2. It creates a permanent record as you investigate.  It stores data as you carry out the investigation--it can be seen and interpreted as you go (in the field) and put through software for more concrete results later.

3. As demonstrated above, it can locate a variety of features--liners, vaults, crypts--it can even be used to map root systems!

We use GPR as a tool for engaging the public--all ages can be involved!
4. Community involvement--this one's a biggie for us.  All of our projects have been designed to engage cemetery stewards and the interested public.  When we can engage new people in investigating sites, we have new partners to protect and care for them as well.  GPR is an interesting and easy way to get others involved.  Once the equipment is set up, it just requires the user to push a button, push, and steer.  And even if mistakes are made, it's non-destructive!

In addition to these affordances, there are some constraints to take into consideration when deciding whether to employ GPR:

1. It's expensive.  GPR equipment, along with software can cost tens of thousands of dollars.  Companies exist that do GPR surveys professionally, and they can be expensive as well, depending on the extent of planned investigation.  Some cemeteries, such as St. Michael's in Pensacola, have secured grant funding and worked with the University of West Florida to conduct GPR research.

2.  It's only as good as its interpretation.  The work we did in the field, while conducted under some training, needed a highly trained eye for solid interpretation.  Anyone operating the equipment can see hyperbolas and other disturbances, but accurate interpretation of the aggregate data requires fairly extensive training.

3.  It can create overly confident results.  Despite the need for extensive training, it's really easy to get excited in the field and decide that we're seeing what we hope is there.  This is particularly true when partners and members of the public are involved--we all want it to be clear, easy and definite. We have to be cautious about what we think we see, particularly in the preliminary phases.  Moreover:

4. We can't be positive of anything without ground-truthing.  GPR isn't perfect, and neither are its users.  I once excavated a 1x2 meter unit with nearly nothing in it because the GPR was thrown off by a modern aluminum can just beneath the ground surface.  According to the data, it looked like a burial.  It wasn't.  It was a beer can and a LOT of dirt.

One way to counteract uncertainty in GPR is to start with the known--for instance marked graves--to learn the "signature" of a burial.  Then you can move on to unmarked graves, which are likely to have the same kind of hyperbola.

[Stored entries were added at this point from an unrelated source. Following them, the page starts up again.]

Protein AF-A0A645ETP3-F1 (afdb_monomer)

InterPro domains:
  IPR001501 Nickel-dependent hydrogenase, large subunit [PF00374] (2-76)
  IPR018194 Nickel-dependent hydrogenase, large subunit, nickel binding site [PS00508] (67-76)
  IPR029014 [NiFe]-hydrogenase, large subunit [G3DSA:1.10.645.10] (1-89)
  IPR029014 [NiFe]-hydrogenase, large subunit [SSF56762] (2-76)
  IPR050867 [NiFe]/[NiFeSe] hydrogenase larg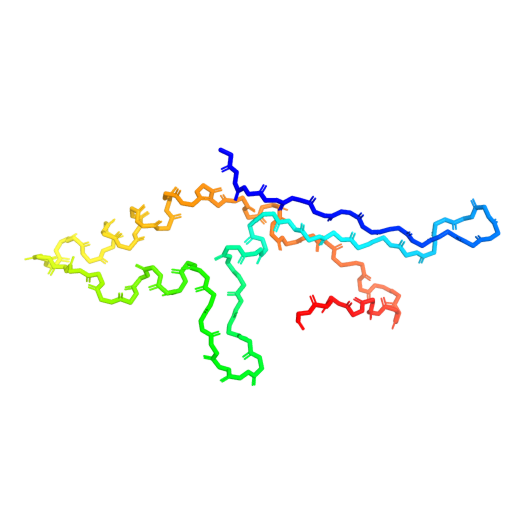e subunit [PTHR42958] (2-86)

Mean predicted aligned error: 7.57 Å

Secondary structure (DSSP, 8-state):
-----EEEEEEETTEEEEEEEE-HHHHHT----TT-PPPHHHHHHTT----SGGGTTHHHHHHHHHT---HHHHS----TTSS-------

Radius of gyration: 17.29 Å; Cα contacts (8 Å, |Δi|>4): 88; chains: 1; bounding box: 41×29×50 Å

pLDDT: mean 84.14, std 17.66, range [38.53, 97.12]

Sequence (90 aa):
MRGPLLHCVLVEEEQVVRYDIITPTGWNFSPKDNSGNRGPAETALVGAEISSPELKYVIPGRIIRSFDPCIACATHLLDCRTDNVDEILY

Nearest PDB structures (foldseek):
  6g7m-assembly1_M  TM=9.228E-01  e=1.027E-04  Escherichia coli K-12
  1yq9-assembly1_H  TM=9.278E-01  e=1.284E-04  Megalodesulfovibrio gigas
  8dqv-assembly1_C  TM=8.909E-01  e=8.209E-05  Mycolicibacterium smegmatis MC2 155
  7nem-assembly1_L-2  TM=9.188E-01  e=2.009E-04  Escherichia coli K-12
  3myr-assembly2_D  TM=9.051E-01  e=9.613E-04  Allochromatium vinosum

Solvent-accessible surface area (backbone atoms only — not comparable to full-atom values): 5820 Å² total; per-residue (Å²): 134,63,65,69,73,47,80,47,76,42,73,5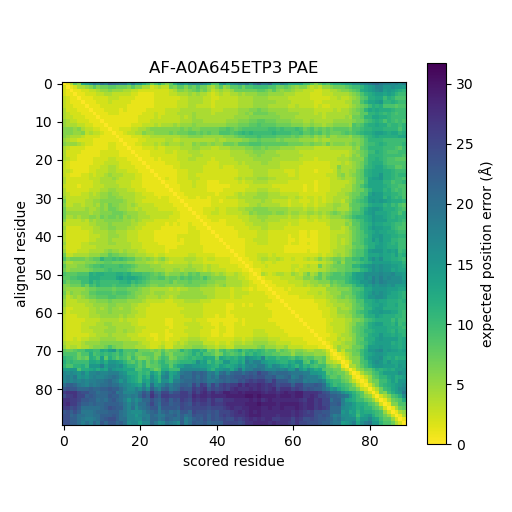4,98,96,38,79,78,44,77,51,73,49,34,24,40,39,61,38,65,36,67,59,49,99,87,65,50,65,19,57,51,60,48,67,56,61,86,63,83,66,96,44,81,88,38,63,62,53,53,57,50,51,58,56,53,73,56,60,73,43,67,82,63,51,59,71,85,76,69,81,88,46,96,66,73,74,77,77,87,124

Organism: NCBI:txid1076179

Foldseek 3Di:
DLDDKDWDFDDDPNDTPDIDICDSLCQQCPCQDPVRDGGNLRVQPPPQDDPDPVCVCVRNVVSVCVSVHDPCRNCPDDPPPDPPPPDPDD

Structure (mmCIF, N/CA/C/O backbone):
data_AF-A0A645ETP3-F1
#
_entry.id   AF-A0A645ETP3-F1
#
loop_
_atom_site.group_PDB
_atom_site.id
_atom_site.type_symbol
_atom_site.label_atom_id
_atom_site.label_alt_id
_atom_site.label_comp_id
_atom_site.label_asym_id
_atom_site.label_entity_id
_atom_site.label_seq_id
_atom_site.pdbx_PDB_ins_code
_atom_site.Cartn_x
_atom_site.Cartn_y
_atom_site.Cartn_z
_atom_site.occupancy
_atom_site.B_iso_or_equiv
_atom_site.auth_seq_id
_atom_site.auth_comp_id
_atom_site.auth_asym_id
_atom_site.auth_atom_id
_atom_site.pdbx_PDB_model_num
ATOM 1 N N . MET A 1 1 ? -2.606 12.341 -2.254 1.00 60.72 1 MET A N 1
ATOM 2 C CA . MET A 1 1 ? -3.317 11.636 -1.162 1.00 60.72 1 MET A CA 1
ATOM 3 C C . MET A 1 1 ? -3.079 10.144 -1.326 1.00 60.72 1 MET A C 1
ATOM 5 O O . MET A 1 1 ? -3.025 9.705 -2.465 1.00 60.72 1 MET A O 1
ATOM 9 N N . ARG A 1 2 ? -2.886 9.3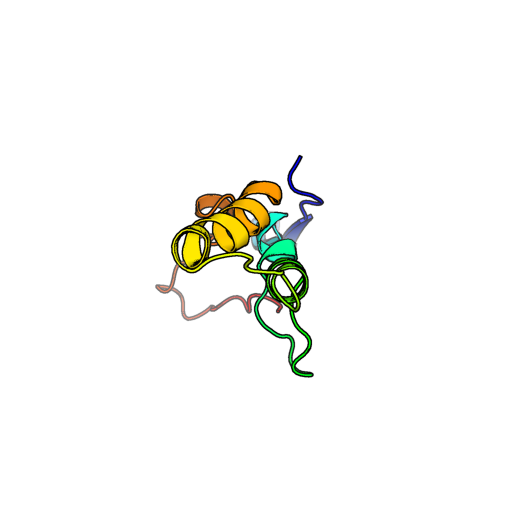93 -0.234 1.00 89.00 2 ARG A N 1
ATOM 10 C CA . ARG A 1 2 ? -2.410 7.992 -0.278 1.00 89.00 2 ARG A CA 1
ATOM 11 C C . ARG A 1 2 ? -3.514 6.950 -0.501 1.00 89.00 2 ARG A C 1
ATOM 13 O O . ARG A 1 2 ? -3.198 5.811 -0.817 1.00 89.00 2 ARG A O 1
ATOM 20 N N . GLY A 1 3 ? -4.782 7.328 -0.325 1.00 90.38 3 GLY A N 1
ATOM 21 C CA . GLY A 1 3 ? -5.935 6.428 -0.437 1.00 90.38 3 GLY A CA 1
ATOM 22 C C . GLY A 1 3 ? -6.857 6.481 0.790 1.00 90.38 3 GLY A C 1
ATOM 23 O O . GLY A 1 3 ? -6.740 7.418 1.587 1.00 90.38 3 GLY A O 1
ATOM 24 N N . PRO A 1 4 ? -7.775 5.508 0.927 1.00 92.62 4 PRO A N 1
ATOM 25 C CA . PRO A 1 4 ? -8.749 5.444 2.016 1.00 92.62 4 PRO A CA 1
ATOM 26 C C . PRO A 1 4 ? -8.110 5.040 3.352 1.00 92.62 4 PRO A C 1
ATOM 28 O O . PRO A 1 4 ? -7.192 4.222 3.394 1.00 92.62 4 PRO A O 1
ATOM 31 N N . LEU A 1 5 ? -8.625 5.612 4.441 1.00 92.75 5 LEU A N 1
ATOM 32 C CA . LEU A 1 5 ? -8.236 5.337 5.824 1.00 92.75 5 LEU A CA 1
ATOM 33 C C . LEU A 1 5 ? -9.471 4.854 6.591 1.00 92.75 5 LEU A C 1
ATOM 35 O O . LEU A 1 5 ? -10.496 5.534 6.569 1.00 92.75 5 LEU A O 1
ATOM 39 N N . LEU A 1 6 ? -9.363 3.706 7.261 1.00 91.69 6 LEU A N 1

GPR provides information about burials and other sensitive subsurface features without disturbing them, and for that reason can be uniquely useful for investigating cemeteries.  However, it's best to remember that the better the preliminary research, the better the GPR data.  Cemetery stewards are wise to first conduct exhaustive research, and use that to guide any investigation using this technology.